## Task directions
If a line includes "Saccharomyces", copy it out of the entries.

## Items from a data source
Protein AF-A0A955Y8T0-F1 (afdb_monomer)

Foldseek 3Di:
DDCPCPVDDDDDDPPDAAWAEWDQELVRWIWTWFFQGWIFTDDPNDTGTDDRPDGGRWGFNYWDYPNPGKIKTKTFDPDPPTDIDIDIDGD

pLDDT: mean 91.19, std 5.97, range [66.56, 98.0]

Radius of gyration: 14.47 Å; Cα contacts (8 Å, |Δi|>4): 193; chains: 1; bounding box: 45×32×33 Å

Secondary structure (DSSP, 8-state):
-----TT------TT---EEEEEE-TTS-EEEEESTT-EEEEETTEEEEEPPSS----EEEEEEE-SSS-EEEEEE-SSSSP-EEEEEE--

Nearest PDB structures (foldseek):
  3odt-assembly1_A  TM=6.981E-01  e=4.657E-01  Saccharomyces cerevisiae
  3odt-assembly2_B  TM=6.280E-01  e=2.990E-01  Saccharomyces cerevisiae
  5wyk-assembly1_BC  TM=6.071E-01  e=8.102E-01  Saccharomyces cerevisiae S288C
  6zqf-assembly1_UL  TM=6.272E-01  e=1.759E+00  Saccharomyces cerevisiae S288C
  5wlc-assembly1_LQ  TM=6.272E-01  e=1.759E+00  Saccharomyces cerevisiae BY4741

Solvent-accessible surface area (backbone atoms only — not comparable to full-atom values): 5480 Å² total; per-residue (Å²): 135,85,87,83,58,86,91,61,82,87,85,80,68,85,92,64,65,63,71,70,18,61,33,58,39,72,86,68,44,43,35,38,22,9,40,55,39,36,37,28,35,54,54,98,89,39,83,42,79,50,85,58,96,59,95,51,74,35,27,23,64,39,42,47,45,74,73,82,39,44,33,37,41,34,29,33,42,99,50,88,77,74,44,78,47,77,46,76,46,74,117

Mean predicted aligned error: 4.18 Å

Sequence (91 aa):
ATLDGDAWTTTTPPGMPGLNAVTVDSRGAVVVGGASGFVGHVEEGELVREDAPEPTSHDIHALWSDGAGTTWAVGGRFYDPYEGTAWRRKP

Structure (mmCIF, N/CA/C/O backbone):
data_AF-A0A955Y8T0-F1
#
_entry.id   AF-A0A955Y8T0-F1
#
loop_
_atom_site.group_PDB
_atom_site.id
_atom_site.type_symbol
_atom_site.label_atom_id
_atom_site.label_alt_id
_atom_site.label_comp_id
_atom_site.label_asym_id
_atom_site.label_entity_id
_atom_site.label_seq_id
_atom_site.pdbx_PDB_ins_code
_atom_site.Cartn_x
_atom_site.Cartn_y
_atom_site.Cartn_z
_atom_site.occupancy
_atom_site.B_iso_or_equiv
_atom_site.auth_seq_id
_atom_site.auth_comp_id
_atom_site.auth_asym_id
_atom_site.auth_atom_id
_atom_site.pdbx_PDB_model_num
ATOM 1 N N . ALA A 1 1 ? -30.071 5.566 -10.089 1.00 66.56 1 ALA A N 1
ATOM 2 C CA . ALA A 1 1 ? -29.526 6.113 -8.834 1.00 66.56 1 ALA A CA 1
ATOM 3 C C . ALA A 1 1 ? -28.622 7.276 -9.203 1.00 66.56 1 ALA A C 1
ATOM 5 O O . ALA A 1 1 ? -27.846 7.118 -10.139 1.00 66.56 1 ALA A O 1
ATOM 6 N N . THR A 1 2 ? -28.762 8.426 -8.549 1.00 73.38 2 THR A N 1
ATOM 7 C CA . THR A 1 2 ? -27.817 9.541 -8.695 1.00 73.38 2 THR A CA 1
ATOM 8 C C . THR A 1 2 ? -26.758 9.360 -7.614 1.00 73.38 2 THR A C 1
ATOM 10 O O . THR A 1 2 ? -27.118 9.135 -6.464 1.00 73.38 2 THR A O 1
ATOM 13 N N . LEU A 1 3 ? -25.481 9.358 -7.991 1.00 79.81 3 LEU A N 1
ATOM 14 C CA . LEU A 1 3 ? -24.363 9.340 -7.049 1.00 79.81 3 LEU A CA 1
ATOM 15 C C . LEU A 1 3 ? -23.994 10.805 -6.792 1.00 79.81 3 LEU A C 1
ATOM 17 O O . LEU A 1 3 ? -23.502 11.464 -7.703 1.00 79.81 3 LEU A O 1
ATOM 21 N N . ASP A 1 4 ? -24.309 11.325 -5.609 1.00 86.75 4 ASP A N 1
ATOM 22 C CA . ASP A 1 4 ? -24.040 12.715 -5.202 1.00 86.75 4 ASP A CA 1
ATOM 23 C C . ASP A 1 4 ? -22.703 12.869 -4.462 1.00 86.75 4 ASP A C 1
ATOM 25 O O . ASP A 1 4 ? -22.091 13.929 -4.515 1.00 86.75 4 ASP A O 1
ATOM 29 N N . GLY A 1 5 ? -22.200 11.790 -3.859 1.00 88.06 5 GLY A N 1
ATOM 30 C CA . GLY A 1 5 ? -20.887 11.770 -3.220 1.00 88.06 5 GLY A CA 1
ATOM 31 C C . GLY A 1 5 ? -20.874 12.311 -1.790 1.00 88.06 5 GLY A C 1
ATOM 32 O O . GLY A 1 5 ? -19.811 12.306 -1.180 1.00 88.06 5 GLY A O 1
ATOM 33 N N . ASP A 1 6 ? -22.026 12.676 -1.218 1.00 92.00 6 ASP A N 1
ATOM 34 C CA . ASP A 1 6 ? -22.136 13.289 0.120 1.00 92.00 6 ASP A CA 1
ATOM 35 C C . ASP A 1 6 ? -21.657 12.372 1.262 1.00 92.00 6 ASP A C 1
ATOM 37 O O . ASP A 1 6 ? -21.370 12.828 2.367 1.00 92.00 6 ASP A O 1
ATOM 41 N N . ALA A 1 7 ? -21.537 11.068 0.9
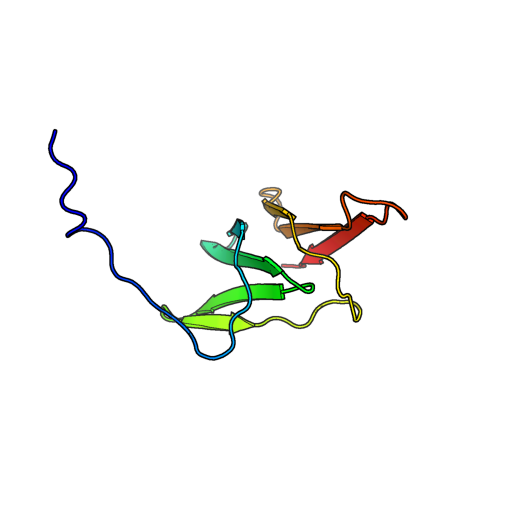98 1.00 89.25 7 ALA A N 1
ATOM 42 C CA . ALA A 1 7 ? -20.981 10.094 1.936 1.00 89.25 7 ALA A CA 1
ATOM 43 C C . ALA A 1 7 ? -19.439 10.094 2.005 1.00 89.25 7 ALA A C 1
ATOM 45 O O . ALA A 1 7 ? -18.877 9.373 2.830 1.00 89.25 7 ALA A O 1
ATOM 46 N N . TRP A 1 8 ? -18.749 10.844 1.139 1.00 89.75 8 TRP A N 1
ATOM 47 C CA . TRP A 1 8 ? -17.292 10.818 1.012 1.00 89.75 8 TRP A CA 1
ATOM 48 C C . TRP A 1 8 ? -16.665 12.136 1.461 1.00 89.75 8 TRP A C 1
ATOM 50 O O . TRP A 1 8 ? -17.080 13.217 1.050 1.00 89.75 8 TRP A O 1
ATOM 60 N N . THR A 1 9 ? -15.603 12.043 2.257 1.00 88.81 9 THR A N 1
ATOM 61 C CA . THR A 1 9 ? -14.722 13.172 2.577 1.00 88.81 9 THR A CA 1
ATOM 62 C C . THR A 1 9 ? -13.345 12.950 1.964 1.00 88.81 9 THR A C 1
ATOM 64 O O . THR A 1 9 ? -12.877 11.815 1.872 1.00 88.81 9 THR A O 1
ATOM 67 N N . THR A 1 10 ? -12.676 14.036 1.576 1.00 86.19 10 THR A N 1
ATOM 68 C CA . THR A 1 10 ? -11.320 13.990 1.015 1.00 86.19 10 THR A CA 1
ATOM 69 C C . THR A 1 10 ? -10.309 14.482 2.039 1.00 86.19 10 THR A C 1
ATOM 71 O O . THR A 1 10 ? -10.411 15.614 2.508 1.00 86.19 10 THR A O 1
ATOM 74 N N . THR A 1 11 ? -9.290 13.667 2.301 1.00 83.25 11 THR A N 1
ATOM 75 C CA . THR A 1 11 ? -8.068 14.082 2.997 1.00 83.25 11 THR A CA 1
ATOM 76 C C . THR A 1 11 ? -6.931 14.111 1.981 1.00 83.25 11 THR A C 1
ATOM 78 O O . THR A 1 11 ? -6.693 13.119 1.293 1.00 83.25 11 THR A O 1
ATOM 81 N N . THR A 1 12 ? -6.225 15.239 1.883 1.00 83.06 12 THR A N 1
ATOM 82 C CA . THR A 1 12 ? -5.074 15.410 0.980 1.00 83.06 12 THR A CA 1
ATOM 83 C C . THR A 1 12 ? -3.843 15.774 1.807 1.00 83.06 12 THR A C 1
ATOM 85 O O . THR A 1 12 ? -3.555 16.963 1.975 1.00 83.06 12 THR A O 1
ATOM 88 N N . PRO A 1 13 ? -3.119 14.787 2.363 1.00 80.94 13 PRO A N 1
ATOM 89 C CA . PRO A 1 13 ? -1.950 15.083 3.172 1.00 80.94 13 PRO A CA 1
ATOM 90 C C . PRO A 1 13 ? -0.851 15.722 2.303 1.00 80.94 13 PRO A C 1
ATOM 92 O O . PRO A 1 13 ? -0.647 15.312 1.152 1.00 80.94 13 PRO A O 1
ATOM 95 N N . PRO A 1 14 ? -0.138 16.739 2.813 1.00 83.75 14 PRO A N 1
ATOM 96 C CA . PRO A 1 14 ? 0.872 17.444 2.038 1.00 83.75 14 PRO A CA 1
ATOM 97 C C . PRO A 1 14 ? 2.029 16.511 1.665 1.00 83.75 14 PRO A C 1
ATOM 99 O O . PRO A 1 14 ? 2.525 15.750 2.491 1.00 83.75 14 PRO A O 1
ATOM 102 N N . GLY A 1 15 ? 2.488 16.596 0.415 1.00 85.75 15 GLY A N 1
ATOM 103 C CA . GLY A 1 15 ? 3.657 15.845 -0.052 1.00 85.75 15 GLY A CA 1
ATOM 104 C C . GLY A 1 15 ? 3.427 14.347 -0.276 1.00 85.75 15 GLY A C 1
ATOM 105 O O . GLY A 1 15 ? 4.401 13.620 -0.468 1.00 85.75 15 GLY A O 1
ATOM 106 N N . MET A 1 16 ? 2.175 13.876 -0.275 1.00 88.25 16 MET A N 1
ATOM 107 C CA . MET A 1 16 ? 1.878 12.480 -0.598 1.00 88.25 16 MET A CA 1
ATOM 108 C C . MET A 1 16 ? 2.071 12.198 -2.094 1.00 88.25 16 MET A C 1
ATOM 110 O O . MET A 1 16 ? 1.610 12.981 -2.931 1.00 88.25 16 MET A O 1
ATOM 114 N N . PRO A 1 17 ? 2.738 11.087 -2.454 1.00 91.31 17 PRO A N 1
ATOM 115 C CA . PRO A 1 17 ? 2.788 10.632 -3.835 1.00 91.31 17 PRO A CA 1
ATOM 116 C C . PRO A 1 17 ? 1.426 10.063 -4.263 1.00 91.31 17 PRO A C 1
ATOM 118 O O . PRO A 1 17 ? 0.485 9.990 -3.472 1.00 91.31 17 PRO A O 1
ATOM 121 N N . GLY A 1 18 ? 1.314 9.628 -5.521 1.00 93.12 18 GLY A N 1
ATOM 122 C CA . GLY A 1 18 ? 0.139 8.875 -5.963 1.00 93.12 18 GLY A CA 1
ATOM 123 C C . GLY A 1 18 ? -0.053 7.618 -5.109 1.00 93.12 18 GLY A C 1
ATOM 124 O O . GLY A 1 18 ? 0.902 6.877 -4.895 1.00 93.12 18 GLY A O 1
ATOM 125 N N . LEU A 1 19 ? -1.272 7.393 -4.616 1.00 94.25 19 LEU A N 1
ATOM 126 C CA . LEU A 1 19 ? -1.646 6.224 -3.816 1.00 94.25 19 LEU A CA 1
ATOM 127 C C . LEU A 1 19 ? -2.492 5.292 -4.684 1.00 94.25 19 LEU A C 1
ATOM 129 O O . LEU A 1 19 ? -3.425 5.748 -5.347 1.00 94.25 19 LEU A O 1
ATOM 133 N N . ASN A 1 20 ? -2.168 4.002 -4.705 1.00 94.69 20 ASN A N 1
ATOM 134 C CA . ASN A 1 20 ? -2.799 3.057 -5.633 1.00
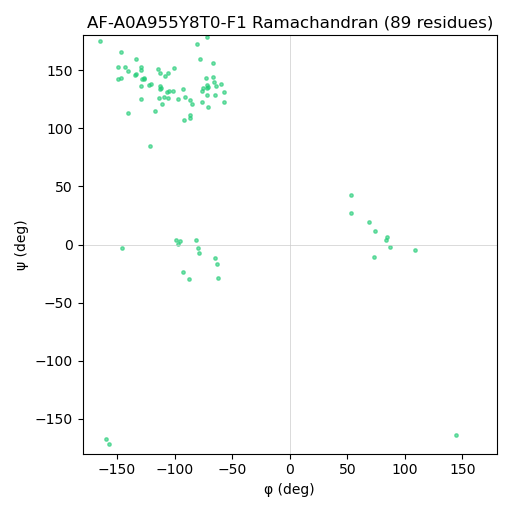 94.69 20 ASN A CA 1
ATOM 135 C C . ASN A 1 20 ? -2.993 1.643 -5.065 1.00 94.69 20 ASN A C 1
ATOM 137 O O . ASN A 1 20 ? -3.580 0.803 -5.743 1.00 94.69 20 ASN A O 1
ATOM 141 N N . ALA A 1 21 ? -2.535 1.372 -3.841 1.00 97.00 21 ALA A N 1
ATOM 142 C CA . ALA A 1 21 ? -2.734 0.098 -3.161 1.00 97.00 21 ALA A CA 1
ATOM 143 C C . ALA A 1 21 ? -3.316 0.321 -1.761 1.00 97.00 21 ALA A C 1
ATOM 145 O O . ALA A 1 21 ? -2.925 1.259 -1.069 1.00 97.00 21 ALA A O 1
ATOM 146 N N . VAL A 1 22 ? -4.225 -0.552 -1.325 1.00 97.31 22 VAL A N 1
ATOM 147 C CA . VAL A 1 22 ? -4.819 -0.501 0.018 1.00 97.31 22 VAL A CA 1
ATOM 148 C C . VAL A 1 22 ? -5.176 -1.903 0.508 1.00 97.31 22 VAL A C 1
ATOM 150 O O . VAL A 1 22 ? -5.626 -2.743 -0.267 1.00 97.31 22 VAL A O 1
ATOM 153 N N . THR A 1 23 ? -4.988 -2.153 1.801 1.00 97.56 23 THR A N 1
ATOM 154 C CA . THR A 1 23 ? -5.504 -3.333 2.508 1.00 97.56 23 THR A CA 1
ATOM 155 C C . THR A 1 23 ? -5.854 -2.957 3.946 1.00 97.56 23 THR A C 1
ATOM 157 O O . THR A 1 23 ? -5.429 -1.918 4.445 1.00 97.56 23 THR A O 1
ATOM 160 N N . VAL A 1 24 ? -6.598 -3.818 4.633 1.00 96.94 24 VAL A N 1
ATOM 161 C CA . VAL A 1 24 ? -6.721 -3.787 6.096 1.00 96.94 24 VAL A CA 1
ATOM 162 C C . VAL A 1 24 ? -5.883 -4.936 6.657 1.00 96.94 24 VAL A C 1
ATOM 164 O O . VAL A 1 24 ? -5.947 -6.045 6.122 1.00 96.94 24 VAL A O 1
ATOM 167 N N . ASP A 1 25 ? -5.049 -4.672 7.664 1.00 93.88 25 ASP A N 1
ATOM 168 C CA . ASP A 1 25 ? -4.251 -5.704 8.335 1.00 93.88 25 ASP A CA 1
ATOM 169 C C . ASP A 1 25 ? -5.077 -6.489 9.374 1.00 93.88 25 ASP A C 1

## Reply to the exercise
  3odt-assembly1_A  TM=6.981E-01  e=4.657E-01  Saccharomyces cerevisiae
  3odt-assembly2_B  TM=6.280E-01  e=2.990E-01  Saccharomyces cerevisiae
  5wyk-assembly1_BC  TM=6.071E-01  e=8.102E-01  Saccharomyces cerevisiae S288C
  6zqf-assembly1_UL  TM=6.272E-01  e=1.759E+00  Saccharomyces cerevisiae S288C
  5wlc-assembly1_LQ  TM=6.272E-01  e=1.759E+00  Saccharomyces cerevisiae BY4741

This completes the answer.